#### Information:

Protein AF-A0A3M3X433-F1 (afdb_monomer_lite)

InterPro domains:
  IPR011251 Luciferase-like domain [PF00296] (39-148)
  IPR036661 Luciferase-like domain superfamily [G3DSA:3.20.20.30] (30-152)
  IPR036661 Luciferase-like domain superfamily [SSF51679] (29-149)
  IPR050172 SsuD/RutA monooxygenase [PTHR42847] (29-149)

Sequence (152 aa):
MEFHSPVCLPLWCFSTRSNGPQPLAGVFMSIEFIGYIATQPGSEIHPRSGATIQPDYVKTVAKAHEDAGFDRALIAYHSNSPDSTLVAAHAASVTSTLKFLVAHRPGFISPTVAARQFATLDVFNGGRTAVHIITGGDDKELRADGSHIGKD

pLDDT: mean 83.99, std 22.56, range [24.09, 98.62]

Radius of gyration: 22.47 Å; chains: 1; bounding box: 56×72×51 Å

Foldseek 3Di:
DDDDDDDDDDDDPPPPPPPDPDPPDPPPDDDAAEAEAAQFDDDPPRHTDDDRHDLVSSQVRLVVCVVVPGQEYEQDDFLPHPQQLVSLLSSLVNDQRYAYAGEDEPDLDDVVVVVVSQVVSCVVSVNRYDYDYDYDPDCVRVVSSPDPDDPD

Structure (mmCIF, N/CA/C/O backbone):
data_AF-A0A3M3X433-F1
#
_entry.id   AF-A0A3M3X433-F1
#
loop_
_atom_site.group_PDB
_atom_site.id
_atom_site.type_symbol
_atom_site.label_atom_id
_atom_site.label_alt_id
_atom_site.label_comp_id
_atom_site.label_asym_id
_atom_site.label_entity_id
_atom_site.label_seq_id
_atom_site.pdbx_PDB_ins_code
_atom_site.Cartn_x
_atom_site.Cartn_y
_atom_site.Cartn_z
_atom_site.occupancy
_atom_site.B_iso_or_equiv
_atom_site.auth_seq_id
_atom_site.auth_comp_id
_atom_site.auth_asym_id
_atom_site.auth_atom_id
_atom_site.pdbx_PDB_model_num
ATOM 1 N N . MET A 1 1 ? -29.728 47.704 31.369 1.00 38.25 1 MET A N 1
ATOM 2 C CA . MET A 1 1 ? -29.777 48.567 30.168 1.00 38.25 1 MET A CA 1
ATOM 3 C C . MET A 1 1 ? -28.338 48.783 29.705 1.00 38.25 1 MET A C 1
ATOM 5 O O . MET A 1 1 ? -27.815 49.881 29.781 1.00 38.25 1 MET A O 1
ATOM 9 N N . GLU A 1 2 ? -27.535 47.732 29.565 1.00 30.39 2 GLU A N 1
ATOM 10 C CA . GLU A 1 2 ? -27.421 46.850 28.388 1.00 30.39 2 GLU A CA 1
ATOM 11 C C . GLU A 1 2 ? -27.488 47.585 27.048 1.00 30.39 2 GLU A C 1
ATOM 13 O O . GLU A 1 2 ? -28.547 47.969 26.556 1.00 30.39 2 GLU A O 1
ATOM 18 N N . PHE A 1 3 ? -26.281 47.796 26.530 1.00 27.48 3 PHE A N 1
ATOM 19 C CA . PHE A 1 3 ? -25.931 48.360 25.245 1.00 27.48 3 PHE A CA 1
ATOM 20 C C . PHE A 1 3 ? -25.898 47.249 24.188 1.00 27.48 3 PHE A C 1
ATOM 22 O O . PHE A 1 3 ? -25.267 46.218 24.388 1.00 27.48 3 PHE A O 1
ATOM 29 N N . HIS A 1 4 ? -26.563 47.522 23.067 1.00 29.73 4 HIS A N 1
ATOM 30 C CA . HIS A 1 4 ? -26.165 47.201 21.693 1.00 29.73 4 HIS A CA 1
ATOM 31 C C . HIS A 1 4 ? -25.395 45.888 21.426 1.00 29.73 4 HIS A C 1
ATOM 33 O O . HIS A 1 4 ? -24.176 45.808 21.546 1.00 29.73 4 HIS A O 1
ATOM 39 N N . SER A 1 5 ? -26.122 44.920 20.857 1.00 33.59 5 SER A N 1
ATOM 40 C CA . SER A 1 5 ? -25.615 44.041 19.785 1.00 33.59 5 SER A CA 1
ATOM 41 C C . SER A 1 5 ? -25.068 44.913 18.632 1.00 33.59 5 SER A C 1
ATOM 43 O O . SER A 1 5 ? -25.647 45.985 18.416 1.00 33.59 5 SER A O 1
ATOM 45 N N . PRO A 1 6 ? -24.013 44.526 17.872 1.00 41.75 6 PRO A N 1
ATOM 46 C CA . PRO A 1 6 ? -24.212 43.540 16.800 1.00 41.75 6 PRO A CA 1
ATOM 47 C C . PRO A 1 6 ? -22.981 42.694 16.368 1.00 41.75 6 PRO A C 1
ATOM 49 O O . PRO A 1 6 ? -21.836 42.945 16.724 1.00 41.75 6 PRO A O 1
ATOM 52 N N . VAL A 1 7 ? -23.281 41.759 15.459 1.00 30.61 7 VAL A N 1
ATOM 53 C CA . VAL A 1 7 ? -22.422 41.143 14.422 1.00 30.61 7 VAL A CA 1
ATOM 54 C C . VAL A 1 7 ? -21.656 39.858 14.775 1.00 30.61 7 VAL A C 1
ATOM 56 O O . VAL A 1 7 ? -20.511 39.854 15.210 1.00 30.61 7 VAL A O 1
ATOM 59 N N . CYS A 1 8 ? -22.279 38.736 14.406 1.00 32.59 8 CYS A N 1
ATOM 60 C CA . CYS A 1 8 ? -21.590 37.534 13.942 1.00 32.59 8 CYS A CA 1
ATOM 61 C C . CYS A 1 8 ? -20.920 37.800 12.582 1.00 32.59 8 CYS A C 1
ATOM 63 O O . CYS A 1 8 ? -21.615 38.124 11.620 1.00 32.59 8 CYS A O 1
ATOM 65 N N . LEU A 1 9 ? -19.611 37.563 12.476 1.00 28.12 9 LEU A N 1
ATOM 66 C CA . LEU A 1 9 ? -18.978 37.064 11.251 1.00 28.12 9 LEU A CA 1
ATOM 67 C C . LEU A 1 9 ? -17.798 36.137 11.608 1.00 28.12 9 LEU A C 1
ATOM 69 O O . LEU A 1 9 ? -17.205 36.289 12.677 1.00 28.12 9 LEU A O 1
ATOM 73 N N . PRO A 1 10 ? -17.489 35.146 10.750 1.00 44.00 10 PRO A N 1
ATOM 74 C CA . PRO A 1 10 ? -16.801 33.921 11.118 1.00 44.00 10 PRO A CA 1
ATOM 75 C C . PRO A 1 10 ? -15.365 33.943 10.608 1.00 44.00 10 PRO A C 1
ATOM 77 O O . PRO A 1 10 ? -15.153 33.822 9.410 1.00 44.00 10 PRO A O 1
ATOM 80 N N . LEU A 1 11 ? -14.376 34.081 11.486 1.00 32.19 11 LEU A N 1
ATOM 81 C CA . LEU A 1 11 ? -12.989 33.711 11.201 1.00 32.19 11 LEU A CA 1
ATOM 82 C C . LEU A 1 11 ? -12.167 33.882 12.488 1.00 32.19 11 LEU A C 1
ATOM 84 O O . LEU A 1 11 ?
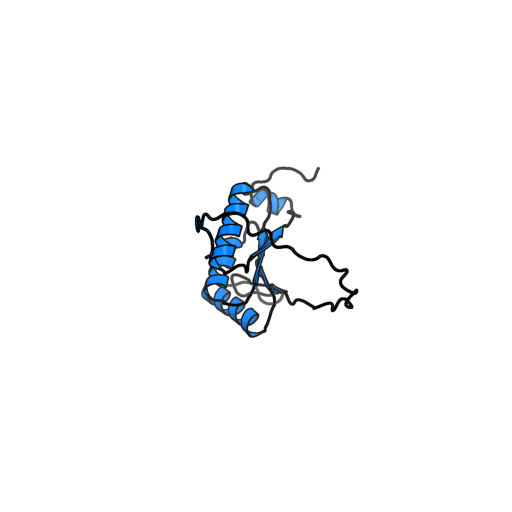 -12.327 34.878 13.178 1.00 32.19 11 LEU A O 1
ATOM 88 N N . TRP A 1 12 ? -11.268 32.932 12.766 1.00 24.09 12 TRP A N 1
ATOM 89 C CA . TRP A 1 12 ? -10.307 32.925 13.883 1.00 24.09 12 TRP A CA 1
ATOM 90 C C . TRP A 1 12 ? -10.869 32.575 15.268 1.00 24.09 12 TRP A C 1
ATOM 92 O O . TRP A 1 12 ? -10.968 33.405 16.165 1.00 24.09 12 TRP A O 1
ATOM 102 N N . CYS A 1 13 ? -11.091 31.280 15.504 1.00 27.66 13 CYS A N 1
ATOM 103 C CA . CYS A 1 13 ? -10.974 30.759 16.863 1.00 27.66 13 CYS A CA 1
ATOM 104 C C . CYS A 1 13 ? -9.476 30.629 17.187 1.00 27.66 13 CYS A C 1
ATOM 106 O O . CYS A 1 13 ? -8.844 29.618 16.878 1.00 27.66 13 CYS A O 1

#### Assignment:
Everything from the line with "ATOM 88 N N" through the final line of the entries above must be duplicated exactly; both ends belong, and no other line does.

#### Result below:
ATOM 88 N N . TRP A 1 12 ? -11.268 32.932 12.766 1.00 24.09 12 TRP A N 1
ATOM 89 C CA . TRP A 1 12 ? -10.307 32.925 13.883 1.00 24.09 12 TRP A CA 1
ATOM 90 C C . TRP A 1 12 ? -10.869 32.575 15.268 1.00 24.09 12 TRP A C 1
ATOM 92 O O . TRP A 1 12 ? -10.968 33.405 16.165 1.00 24.09 12 TRP A O 1
ATOM 102 N N . CYS A 1 13 ? -11.091 31.280 15.504 1.00 27.66 13 CYS A N 1
ATOM 103 C CA . CYS A 1 13 ? -10.974 30.759 16.863 1.00 27.66 13 CYS A CA 1
ATOM 104 C C . CYS A 1 13 ? -9.476 30.629 17.187 1.00 27.66 13 CYS A C 1
ATOM 106 O O . CYS A 1 13 ? -8.844 29.618 16.878 1.00 27.66 13 CYS A O 1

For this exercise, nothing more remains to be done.